29.74k stars 4.49k forks source link

[Feature]: Overlap model weight loading and model prefill #7690

Open candyzone opened 2 months ago

candyzone commented 2 months ago

🚀 The feature, motivation and pitch

For LLM inference, requests per second(QPS) is not constant. It needs launch vllm engine on demand. For elastic instance, it's significance to reduce TTFT(Time to First Token). Hence, it's necessary to overlap model loading and prefill, especially very large model which model loading costs several seconds.

Alternatives

Model cache system for vllm: efficient IO (such as: PCIe, NVLink)
Load model weight by LLM topo order and execute model immediately after parameter is ready

Additional context

No response

youkaichao commented 2 months ago

what do you mean by model weight loading ? during inference, model weights are already in GPU.

candyzone commented 2 months ago

what do you mean by model weight loading ? during inference, model weights are already in GPU.

model weight loading is the model initialization stage (code), the overlap is loading model weight and executing model first time(prefill stage).

The idea is illustrated below.
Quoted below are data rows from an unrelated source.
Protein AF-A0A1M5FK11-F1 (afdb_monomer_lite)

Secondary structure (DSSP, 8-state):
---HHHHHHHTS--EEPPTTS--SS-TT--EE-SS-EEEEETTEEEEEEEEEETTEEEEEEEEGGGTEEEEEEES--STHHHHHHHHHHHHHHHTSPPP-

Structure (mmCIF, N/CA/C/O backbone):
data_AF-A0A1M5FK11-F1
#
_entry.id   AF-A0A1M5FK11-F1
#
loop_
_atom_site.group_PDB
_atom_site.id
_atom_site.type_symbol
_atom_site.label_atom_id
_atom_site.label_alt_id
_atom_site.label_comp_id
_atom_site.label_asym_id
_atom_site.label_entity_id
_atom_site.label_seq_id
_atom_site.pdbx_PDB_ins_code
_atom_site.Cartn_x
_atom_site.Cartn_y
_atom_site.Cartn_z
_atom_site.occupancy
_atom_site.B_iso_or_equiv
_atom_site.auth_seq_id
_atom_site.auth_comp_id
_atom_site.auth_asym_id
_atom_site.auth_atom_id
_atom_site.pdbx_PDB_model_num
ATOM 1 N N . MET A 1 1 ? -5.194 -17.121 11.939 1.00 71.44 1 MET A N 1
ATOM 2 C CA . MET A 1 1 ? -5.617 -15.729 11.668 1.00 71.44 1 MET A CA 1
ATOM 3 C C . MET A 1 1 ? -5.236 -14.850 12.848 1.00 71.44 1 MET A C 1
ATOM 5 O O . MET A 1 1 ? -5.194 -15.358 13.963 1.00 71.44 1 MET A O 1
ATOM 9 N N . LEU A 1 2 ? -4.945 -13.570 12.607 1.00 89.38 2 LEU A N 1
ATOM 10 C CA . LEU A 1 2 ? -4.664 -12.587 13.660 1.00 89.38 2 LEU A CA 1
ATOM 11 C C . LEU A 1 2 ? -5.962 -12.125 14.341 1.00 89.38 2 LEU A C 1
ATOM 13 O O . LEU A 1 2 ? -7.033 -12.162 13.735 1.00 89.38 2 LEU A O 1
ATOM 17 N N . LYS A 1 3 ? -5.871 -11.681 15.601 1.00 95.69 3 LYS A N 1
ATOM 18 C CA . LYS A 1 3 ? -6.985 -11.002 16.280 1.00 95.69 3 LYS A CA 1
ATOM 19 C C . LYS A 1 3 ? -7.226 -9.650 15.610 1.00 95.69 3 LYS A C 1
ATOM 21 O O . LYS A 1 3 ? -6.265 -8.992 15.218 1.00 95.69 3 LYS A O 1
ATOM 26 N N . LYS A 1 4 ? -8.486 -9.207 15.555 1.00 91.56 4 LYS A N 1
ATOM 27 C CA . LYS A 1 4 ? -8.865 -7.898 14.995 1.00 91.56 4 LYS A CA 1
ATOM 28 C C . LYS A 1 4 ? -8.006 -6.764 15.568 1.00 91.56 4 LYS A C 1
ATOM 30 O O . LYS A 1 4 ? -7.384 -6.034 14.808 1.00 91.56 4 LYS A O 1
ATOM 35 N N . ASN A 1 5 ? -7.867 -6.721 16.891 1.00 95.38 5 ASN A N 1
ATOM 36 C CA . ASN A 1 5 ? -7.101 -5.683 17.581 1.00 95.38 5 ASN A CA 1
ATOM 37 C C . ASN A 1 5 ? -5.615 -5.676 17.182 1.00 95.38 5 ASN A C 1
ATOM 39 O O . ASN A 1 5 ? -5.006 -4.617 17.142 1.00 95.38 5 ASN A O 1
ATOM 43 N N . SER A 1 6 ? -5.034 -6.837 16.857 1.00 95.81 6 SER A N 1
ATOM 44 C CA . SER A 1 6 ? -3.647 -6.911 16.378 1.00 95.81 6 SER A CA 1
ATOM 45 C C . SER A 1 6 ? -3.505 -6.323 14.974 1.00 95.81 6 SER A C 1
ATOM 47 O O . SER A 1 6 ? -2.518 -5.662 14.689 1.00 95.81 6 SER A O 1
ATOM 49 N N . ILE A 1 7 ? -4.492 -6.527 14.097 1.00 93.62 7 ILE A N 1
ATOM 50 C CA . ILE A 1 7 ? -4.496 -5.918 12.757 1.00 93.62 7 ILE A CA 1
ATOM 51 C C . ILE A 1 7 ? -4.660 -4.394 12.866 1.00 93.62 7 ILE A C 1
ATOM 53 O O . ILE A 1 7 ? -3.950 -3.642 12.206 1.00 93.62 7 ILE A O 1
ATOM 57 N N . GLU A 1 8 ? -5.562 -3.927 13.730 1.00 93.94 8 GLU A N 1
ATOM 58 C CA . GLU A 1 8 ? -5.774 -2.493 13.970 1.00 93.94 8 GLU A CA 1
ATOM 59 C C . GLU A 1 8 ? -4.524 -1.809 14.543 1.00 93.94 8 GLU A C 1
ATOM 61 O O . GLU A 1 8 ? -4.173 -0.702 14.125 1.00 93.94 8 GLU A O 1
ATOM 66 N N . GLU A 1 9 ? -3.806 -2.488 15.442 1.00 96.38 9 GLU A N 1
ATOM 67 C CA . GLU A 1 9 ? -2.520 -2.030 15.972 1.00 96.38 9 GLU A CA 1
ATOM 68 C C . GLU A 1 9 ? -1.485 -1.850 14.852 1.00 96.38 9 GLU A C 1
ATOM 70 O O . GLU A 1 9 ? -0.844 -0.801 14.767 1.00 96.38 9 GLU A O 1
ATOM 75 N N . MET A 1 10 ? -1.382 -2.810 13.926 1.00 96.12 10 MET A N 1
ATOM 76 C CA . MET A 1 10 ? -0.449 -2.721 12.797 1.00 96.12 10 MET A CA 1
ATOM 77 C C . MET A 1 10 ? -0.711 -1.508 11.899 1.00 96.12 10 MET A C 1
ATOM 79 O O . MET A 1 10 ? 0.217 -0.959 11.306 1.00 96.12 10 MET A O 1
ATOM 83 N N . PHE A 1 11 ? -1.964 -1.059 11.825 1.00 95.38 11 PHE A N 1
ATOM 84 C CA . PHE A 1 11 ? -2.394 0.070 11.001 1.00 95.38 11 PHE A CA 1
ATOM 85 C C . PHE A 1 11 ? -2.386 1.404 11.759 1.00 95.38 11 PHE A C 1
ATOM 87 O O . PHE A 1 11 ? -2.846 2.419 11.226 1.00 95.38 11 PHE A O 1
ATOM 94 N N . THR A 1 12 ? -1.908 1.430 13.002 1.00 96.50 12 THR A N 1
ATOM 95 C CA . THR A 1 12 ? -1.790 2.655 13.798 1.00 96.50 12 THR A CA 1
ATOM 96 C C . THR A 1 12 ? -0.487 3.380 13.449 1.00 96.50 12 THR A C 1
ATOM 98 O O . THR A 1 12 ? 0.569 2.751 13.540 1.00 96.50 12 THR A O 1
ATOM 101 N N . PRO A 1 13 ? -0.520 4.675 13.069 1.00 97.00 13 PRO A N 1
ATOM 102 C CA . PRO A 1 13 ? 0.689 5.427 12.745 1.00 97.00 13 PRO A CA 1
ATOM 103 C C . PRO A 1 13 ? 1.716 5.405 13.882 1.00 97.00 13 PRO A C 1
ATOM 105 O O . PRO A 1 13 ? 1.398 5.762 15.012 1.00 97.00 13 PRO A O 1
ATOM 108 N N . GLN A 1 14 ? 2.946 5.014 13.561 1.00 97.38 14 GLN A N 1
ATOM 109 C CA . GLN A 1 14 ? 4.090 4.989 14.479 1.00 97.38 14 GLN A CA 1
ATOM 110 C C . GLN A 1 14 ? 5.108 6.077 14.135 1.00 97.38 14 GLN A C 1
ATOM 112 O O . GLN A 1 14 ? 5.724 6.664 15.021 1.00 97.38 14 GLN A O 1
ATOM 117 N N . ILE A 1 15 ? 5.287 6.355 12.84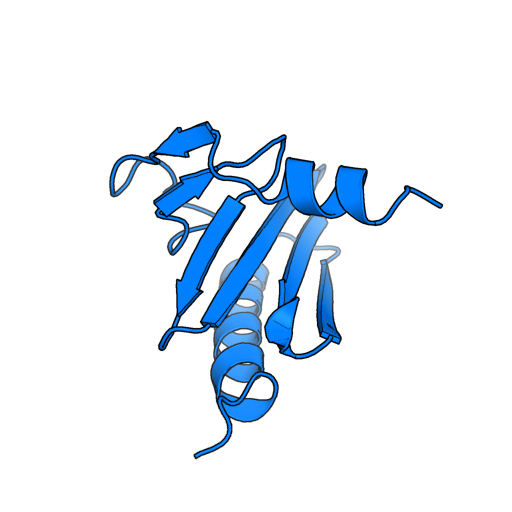1 1.00 95.06 15 ILE A N 1
ATOM 118 C CA . ILE A 1 15 ? 6.255 7.334 12.349 1.00 95.06 15 ILE A CA 1
ATOM 119 C C . ILE A 1 15 ? 5.714 8.063 11.117 1.00 95.06 15 ILE A C 1
ATOM 121 O O . ILE A 1 15 ? 4.986 7.488 10.306 1.00 95.06 15 ILE A O 1
ATOM 125 N N . ALA A 1 16 ? 6.059 9.344 10.986 1.00 93.56 16 ALA A N 1
ATOM 126 C CA . ALA A 1 16 ? 5.777 10.131 9.792 1.00 93.56 16 ALA A CA 1
ATOM 127 C C . ALA A 1 16 ? 6.832 9.866 8.709 1.00 93.56 16 ALA A C 1
ATOM 129 O O . ALA A 1 16 ? 8.019 9.731 9.004 1.00 93.56 16 ALA A O 1
ATOM 130 N N . ILE A 1 17 ? 6.400 9.833 7.453 1.00 89.06 17 ILE A N 1
ATOM 131 C CA . ILE A 1 17 ? 7.276 9.733 6.287 1.00 89.06 17 ILE A CA 1
ATOM 132 C C . ILE A 1 17 ? 7.488 11.146 5.762 1.00 89.06 17 ILE A C 1
ATOM 134 O O . ILE A 1 17 ? 6.528 11.860 5.466 1.00 89.06 17 ILE A O 1
ATOM 138 N N . ALA A 1 18 ? 8.747 11.570 5.667 1.00 85.25 18 ALA A N 1
ATOM 139 C CA . ALA A 1 18 ? 9.057 12.870 5.095 1.00 85.25 18 ALA A CA 1
ATOM 140 C C . ALA A 1 18 ? 8.664 12.902 3.602 1.00 85.25 18 ALA A C 1
ATOM 142 O O . ALA A 1 18 ? 8.879 11.911 2.896 1.00 85.25 18 ALA A O 1
ATOM 143 N N . PRO A 1 19 ? 8.133 14.027 3.091 1.00 78.75 19 PRO A N 1
ATOM 144 C CA . PRO A 1 19 ? 7.861 14.174 1.665 1.00 78.75 19 PRO A CA 1
ATOM 145 C C . PRO A 1 19 ? 9.112 13.863 0.827 1.00 78.75 19 PRO A C 1
ATOM 147 O O . PRO A 1 19 ? 10.190 14.383 1.110 1.00 78.75 19 PRO A O 1
ATOM 150 N N . GLY A 1 20 ? 8.982 13.001 -0.186 1.00 69.06 20 GLY A N 1
ATOM 151 C CA . GLY A 1 20 ? 10.100 12.590 -1.051 1.00 69.06 20 GLY A CA 1
ATOM 152 C C . GLY A 1 20 ? 11.098 11.605 -0.422 1.00 69.06 20 GLY A C 1
ATOM 153 O O . GLY A 1 20 ? 12.152 11.350 -1.005 1.00 69.06 20 GLY A O 1
ATOM 154 N N . ALA A 1 21 ? 10.803 11.046 0.758 1.00 69.94 21 ALA A N 1
ATOM 155 C CA . ALA A 1 21 ? 11.617 9.979 1.347 1.00 69.94 21 ALA A CA 1
ATOM 156 C C . ALA A 1 21 ? 11.437 8.631 0.624 1.00 69.94 21 ALA A C 1
ATOM 158 O O . ALA A 1 21 ? 12.373 7.833 0.581 1.00 69.94 21 ALA A O 1
ATOM 159 N N . ASP A 1 22 ? 10.266 8.393 0.024 1.00 64.62 22 ASP A N 1
ATOM 160 C CA . ASP A 1 22 ? 10.012 7.260 -0.868 1.00 64.62 22 ASP A CA 1
ATOM 161 C C . ASP A 1 22 ? 9.712 7.775 -2.281 1.00 64.62 22 ASP A C 1
ATOM 163 O O . ASP A 1 22 ? 8.641 8.307 -2.566 1.00 64.62 22 ASP A O 1
ATOM 167 N N . ASN A 1 23 ? 10.693 7.625 -3.170 1.00 56.62 23 ASN A N 1
ATOM 168 C CA . ASN A 1 23 ? 10.615 8.074 -4.561 1.00 56.62 23 ASN A CA 1
ATOM 169 C C . ASN A 1 23 ? 10.184 6.960 -5.524 1.00 56.62 23 ASN A C 1
ATOM 171 O O . ASN A 1 23 ? 10.369 7.114 -6.732 1.00 56.62 23 ASN A O 1
ATOM 175 N N . ARG A 1 24 ? 9.723 5.801 -5.028 1.00 60.81 24 ARG A N 1
ATOM 176 C CA . ARG A 1 24 ? 9.564 4.615 -5.883 1.00 60.81 24 ARG A CA 1
ATOM 177 C C . ARG A 1 24 ? 8.171 4.010 -5.864 1.00 60.81 24 ARG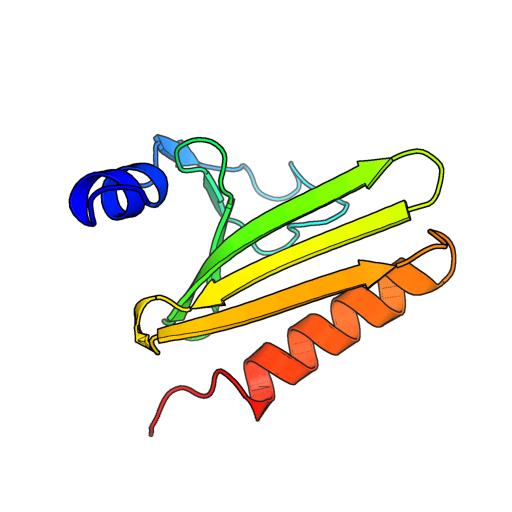 A C 1
ATOM 179 O O . ARG A 1 24 ? 7.569 3.935 -6.929 1.00 60.81 24 ARG A O 1
ATOM 186 N N . GLU A 1 25 ? 7.682 3.544 -4.717 1.00 63.00 25 GLU A N 1
ATOM 187 C CA . GLU A 1 25 ? 6.558 2.586 -4.707 1.00 63.00 25 GLU A CA 1
ATOM 188 C C . GLU A 1 25 ? 5.359 3.047 -3.861 1.00 63.00 25 GLU A C 1
ATOM 190 O O . GLU A 1 25 ? 4.218 2.836 -4.265 1.00 63.00 25 GLU A O 1
ATOM 195 N N . ASN A 1 26 ? 5.567 3.786 -2.762 1.00 61.25 26 ASN A N 1
ATOM 196 C CA . ASN A 1 26 ? 4.476 4.300 -1.919 1.00 61.25 26 ASN A CA 1
ATOM 197 C C . ASN A 1 26 ? 4.415 5.835 -1.941 1.00 61.25 26 ASN A C 1
ATOM 199 O O . ASN A 1 26 ? 4.318 6.475 -0.900 1.00 61.25 26 ASN A O 1
ATOM 203 N N . ILE A 1 27 ? 4.445 6.426 -3.142 1.00 60.88 27 ILE A N 1
ATOM 204 C CA . ILE A 1 27 ? 4.537 7.884 -3.395 1.00 60.88 27 ILE A CA 1
ATOM 205 C C . ILE A 1 27 ? 3.496 8.725 -2.618 1.00 60.88 27 ILE A C 1
ATOM 207 O O . ILE A 1 27 ? 3.727 9.902 -2.358 1.00 60.88 27 ILE A O 1
ATOM 211 N N . SER A 1 28 ? 2.365 8.139 -2.216 1.00 74.50 28 SER A N 1
ATOM 212 C CA . SER A 1 28 ? 1.293 8.816 -1.472 1.00 74.50 28 SER A CA 1
ATOM 213 C C . SER A 1 28 ? 1.280 8.544 0.039 1.00 74.50 28 SER A C 1
ATOM 215 O O . SER A 1 28 ? 0.423 9.080 0.743 1.00 74.50 28 SER A O 1
ATOM 217 N N . ALA A 1 29 ? 2.170 7.697 0.562 1.00 86.19 29 ALA A N 1
ATOM 218 C CA . ALA A 1 29 ? 2.208 7.382 1.984 1.00 86.19 29 ALA A CA 1
ATOM 219 C C . ALA A 1 29 ? 2.856 8.516 2.782 1.00 86.19 29 ALA A C 1
ATOM 221 O O . ALA A 1 29 ? 3.971 8.945 2.497 1.00 86.19 29 ALA A O 1
ATOM 222 N N . SER A 1 30 ? 2.163 8.978 3.820 1.00 90.25 30 SER A N 1
ATOM 223 C CA . SER A 1 30 ? 2.646 10.034 4.716 1.00 90.25 30 SER A CA 1
ATOM 224 C C . SER A 1 30 ? 3.028 9.507 6.097 1.00 90.25 30 SER A C 1
ATOM 226 O O . SER A 1 30 ? 3.648 10.220 6.886 1.00 90.25 30 SER A O 1
ATOM 228 N N . GLN A 1 31 ? 2.671 8.260 6.413 1.00 94.38 31 GLN A N 1
ATOM 229 C CA . GLN A 1 31 ? 2.936 7.631 7.704 1.00 94.38 31 GLN A CA 1
ATOM 230 C C . GLN A 1 31 ? 3.235 6.139 7.526 1.00 94.38 31 GLN A C 1
ATOM 232 O O . GLN A 1 31 ? 2.787 5.517 6.563 1.00 94.38 31 GLN A O 1
ATOM 237 N N . MET A 1 32 ? 3.954 5.549 8.479 1.00 94.81 32 MET A N 1
ATOM 238 C CA . MET A 1 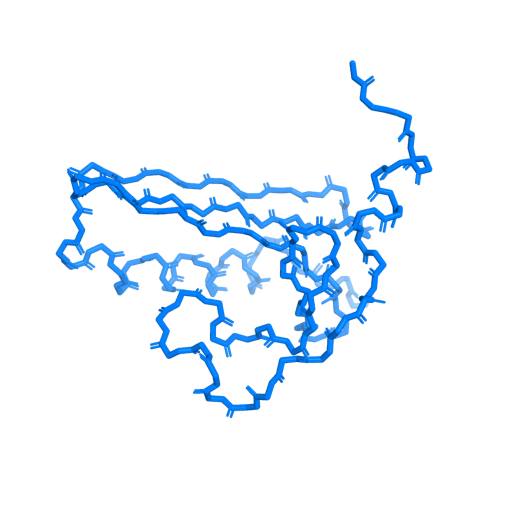32 ? 4.086 4.097 8.609 1.00 94.81 32 MET A CA 1
ATOM 239 C C . MET A 1 32 ? 3.501 3.626 9.938 1.00 94.81 32 MET A C 1
ATOM 241 O O . MET A 1 32 ? 3.714 4.256 10.976 1.00 94.81 32 MET A O 1
ATOM 245 N N . GLY A 1 33 ? 2.775 2.512 9.893 1.00 96.12 33 GLY A N 1
ATOM 246 C CA . GLY A 1 33 ? 2.413 1.706 11.054 1.00 96.12 33 GLY A CA 1
ATOM 247 C C . GLY A 1 33 ? 3.472 0.644 11.359 1.00 96.12 33 GLY A C 1
ATOM 248 O O . GLY A 1 33 ? 4.653 0.813 11.046 1.00 96.12 33 GLY A O 1
ATOM 249 N N . LEU A 1 34 ? 3.060 -0.487 11.936 1.00 96.62 34 LEU A N 1
ATOM 250 C CA . LEU A 1 34 ? 3.958 -1.627 12.133 1.00 96.62 34 LEU A CA 1
ATOM 251 C C . LEU A 1 34 ? 4.091 -2.385 10.815 1.00 96.62 34 LEU A C 1
ATOM 253 O O . LEU A 1 34 ? 3.224 -3.180 10.480 1.00 96.62 34 LEU A O 1
ATOM 257 N N . THR A 1 35 ? 5.172 -2.106 10.081 1.00 94.00 35 THR A N 1
ATOM 258 C CA . THR A 1 35 ? 5.505 -2.707 8.774 1.00 94.00 35 THR A CA 1
ATOM 259 C C . THR A 1 35 ? 4.492 -2.437 7.661 1.00 94.00 35 THR A C 1
ATOM 261 O O . THR A 1 35 ? 4.427 -3.212 6.720 1.00 94.00 35 THR A O 1
ATOM 264 N N . PHE A 1 36 ? 3.689 -1.376 7.750 1.00 95.12 36 PHE A N 1
ATOM 265 C CA . PHE A 1 36 ? 2.743 -0.986 6.700 1.00 95.12 36 PHE A CA 1
ATOM 266 C C . PHE A 1 36 ? 2.800 0.513 6.451 1.00 95.12 36 PHE A C 1
ATOM 268 O O . PHE A 1 36 ? 2.976 1.297 7.383 1.00 95.12 36 PHE A O 1
ATOM 275 N N . PHE A 1 37 ? 2.610 0.906 5.200 1.00 94.38 37 PHE A N 1
ATOM 276 C CA . PHE A 1 37 ? 2.438 2.292 4.798 1.00 94.38 37 PHE A CA 1
ATOM 277 C C . PHE A 1 37 ? 0.981 2.712 4.977 1.00 94.38 37 PHE A C 1
ATOM 279 O O . PHE A 1 37 ? 0.062 1.911 4.806 1.00 94.38 37 PHE A O 1
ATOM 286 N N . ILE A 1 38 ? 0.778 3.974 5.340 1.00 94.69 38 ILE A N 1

LLM fast loading

candyzone commented 2 months ago

@youkaichao what do you think about this idea? It needs some work on vLLM engine to extend model loader.
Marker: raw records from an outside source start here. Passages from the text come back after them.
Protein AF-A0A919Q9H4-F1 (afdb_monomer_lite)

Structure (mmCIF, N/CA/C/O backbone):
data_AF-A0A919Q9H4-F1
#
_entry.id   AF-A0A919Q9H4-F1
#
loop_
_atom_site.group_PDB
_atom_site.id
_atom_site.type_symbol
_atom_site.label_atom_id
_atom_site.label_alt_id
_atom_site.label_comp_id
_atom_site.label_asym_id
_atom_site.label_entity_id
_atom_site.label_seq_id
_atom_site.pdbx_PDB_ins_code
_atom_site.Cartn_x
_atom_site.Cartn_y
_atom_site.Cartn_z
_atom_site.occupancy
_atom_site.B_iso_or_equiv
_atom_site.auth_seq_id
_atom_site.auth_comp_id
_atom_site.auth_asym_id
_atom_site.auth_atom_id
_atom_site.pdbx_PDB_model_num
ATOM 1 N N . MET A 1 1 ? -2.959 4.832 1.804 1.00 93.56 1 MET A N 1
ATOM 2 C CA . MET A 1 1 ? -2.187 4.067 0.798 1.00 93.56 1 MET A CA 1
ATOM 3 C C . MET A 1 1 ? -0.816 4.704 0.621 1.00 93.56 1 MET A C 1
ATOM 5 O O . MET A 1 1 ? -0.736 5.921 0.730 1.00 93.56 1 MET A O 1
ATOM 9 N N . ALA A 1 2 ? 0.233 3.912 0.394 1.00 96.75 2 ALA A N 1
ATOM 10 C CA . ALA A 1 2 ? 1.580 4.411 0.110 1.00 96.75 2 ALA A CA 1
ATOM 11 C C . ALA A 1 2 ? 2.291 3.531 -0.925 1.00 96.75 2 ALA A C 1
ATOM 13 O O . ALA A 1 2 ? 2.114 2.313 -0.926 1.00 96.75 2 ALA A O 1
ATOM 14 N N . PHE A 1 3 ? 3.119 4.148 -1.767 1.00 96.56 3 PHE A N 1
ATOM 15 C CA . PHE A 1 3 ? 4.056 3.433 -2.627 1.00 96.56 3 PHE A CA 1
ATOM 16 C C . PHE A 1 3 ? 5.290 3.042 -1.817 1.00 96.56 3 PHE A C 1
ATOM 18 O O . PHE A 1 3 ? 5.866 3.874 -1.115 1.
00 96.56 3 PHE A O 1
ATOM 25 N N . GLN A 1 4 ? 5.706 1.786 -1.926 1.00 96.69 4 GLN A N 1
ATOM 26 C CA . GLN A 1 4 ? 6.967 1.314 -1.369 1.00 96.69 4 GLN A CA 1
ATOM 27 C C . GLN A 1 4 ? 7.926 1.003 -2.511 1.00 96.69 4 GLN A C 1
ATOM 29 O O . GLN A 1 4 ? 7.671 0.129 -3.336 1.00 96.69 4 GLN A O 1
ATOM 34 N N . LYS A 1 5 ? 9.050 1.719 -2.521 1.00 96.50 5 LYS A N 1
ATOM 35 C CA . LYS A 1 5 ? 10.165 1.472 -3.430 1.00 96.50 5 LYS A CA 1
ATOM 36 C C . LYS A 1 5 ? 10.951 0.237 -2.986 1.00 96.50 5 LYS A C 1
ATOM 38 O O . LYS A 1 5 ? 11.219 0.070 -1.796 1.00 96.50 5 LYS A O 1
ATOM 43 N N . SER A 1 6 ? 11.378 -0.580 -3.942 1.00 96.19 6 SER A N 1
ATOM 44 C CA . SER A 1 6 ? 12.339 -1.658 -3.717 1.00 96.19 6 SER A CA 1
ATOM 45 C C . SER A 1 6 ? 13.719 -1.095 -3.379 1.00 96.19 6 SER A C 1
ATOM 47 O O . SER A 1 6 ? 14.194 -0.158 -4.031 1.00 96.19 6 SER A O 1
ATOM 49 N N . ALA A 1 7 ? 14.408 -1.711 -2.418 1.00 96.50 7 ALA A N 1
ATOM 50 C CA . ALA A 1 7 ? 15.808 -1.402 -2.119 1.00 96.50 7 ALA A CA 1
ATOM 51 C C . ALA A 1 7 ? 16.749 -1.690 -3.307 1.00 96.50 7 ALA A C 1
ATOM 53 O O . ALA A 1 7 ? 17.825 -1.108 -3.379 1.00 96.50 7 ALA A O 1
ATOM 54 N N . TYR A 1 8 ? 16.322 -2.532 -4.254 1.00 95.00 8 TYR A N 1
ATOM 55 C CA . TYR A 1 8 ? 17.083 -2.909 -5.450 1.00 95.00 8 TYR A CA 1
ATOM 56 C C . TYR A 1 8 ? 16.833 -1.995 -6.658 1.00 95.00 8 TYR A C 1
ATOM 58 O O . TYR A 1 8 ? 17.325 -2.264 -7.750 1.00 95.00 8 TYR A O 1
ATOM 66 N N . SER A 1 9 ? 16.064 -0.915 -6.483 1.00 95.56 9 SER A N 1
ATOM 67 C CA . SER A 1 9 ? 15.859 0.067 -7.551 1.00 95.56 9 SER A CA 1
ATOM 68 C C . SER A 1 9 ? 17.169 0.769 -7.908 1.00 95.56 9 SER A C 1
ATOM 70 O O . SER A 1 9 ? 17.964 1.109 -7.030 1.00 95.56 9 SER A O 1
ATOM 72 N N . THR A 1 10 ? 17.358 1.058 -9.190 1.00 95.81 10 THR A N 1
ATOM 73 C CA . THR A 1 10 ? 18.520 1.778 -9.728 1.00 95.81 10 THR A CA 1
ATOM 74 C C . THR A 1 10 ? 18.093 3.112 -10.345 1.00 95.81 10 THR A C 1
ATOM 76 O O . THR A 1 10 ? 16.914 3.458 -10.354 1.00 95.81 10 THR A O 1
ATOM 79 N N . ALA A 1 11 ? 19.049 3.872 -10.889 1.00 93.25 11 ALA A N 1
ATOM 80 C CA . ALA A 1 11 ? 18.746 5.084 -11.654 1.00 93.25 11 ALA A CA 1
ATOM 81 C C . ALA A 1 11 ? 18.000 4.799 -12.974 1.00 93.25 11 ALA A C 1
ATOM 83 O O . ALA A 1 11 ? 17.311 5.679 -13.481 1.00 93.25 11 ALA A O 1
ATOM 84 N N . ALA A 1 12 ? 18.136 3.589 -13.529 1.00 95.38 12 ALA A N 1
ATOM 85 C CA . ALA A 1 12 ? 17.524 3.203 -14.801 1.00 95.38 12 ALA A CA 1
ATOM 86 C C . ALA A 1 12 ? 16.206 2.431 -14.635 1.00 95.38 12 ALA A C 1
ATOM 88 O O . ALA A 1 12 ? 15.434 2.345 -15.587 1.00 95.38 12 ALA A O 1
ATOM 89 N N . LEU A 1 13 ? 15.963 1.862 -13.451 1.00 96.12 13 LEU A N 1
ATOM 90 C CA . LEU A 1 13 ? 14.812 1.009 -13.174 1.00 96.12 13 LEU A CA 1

youkaichao commented 2 months ago

I still don't get it. What do you mean by loading model weight? from where to where?

candyzone commented 2 months ago

I still don't get it. What do you mean by loading model weight? from where to where?

loading model weight is load model Parameter from Disk to GPU. That is a prerequisite for model Inference.

youkaichao commented 2 months ago

we don't store weights/kv cache on disk.

candyzone commented 2 months ago

we don't store weights/kv cache on disk.

at the begining, the model store on disk, first step is reading model(safetensors/pt) to DRAM, then cudaMemcpy to GPU second step is to infer LLM model(prefill / decode stage). I mean the loading model weight is the first step.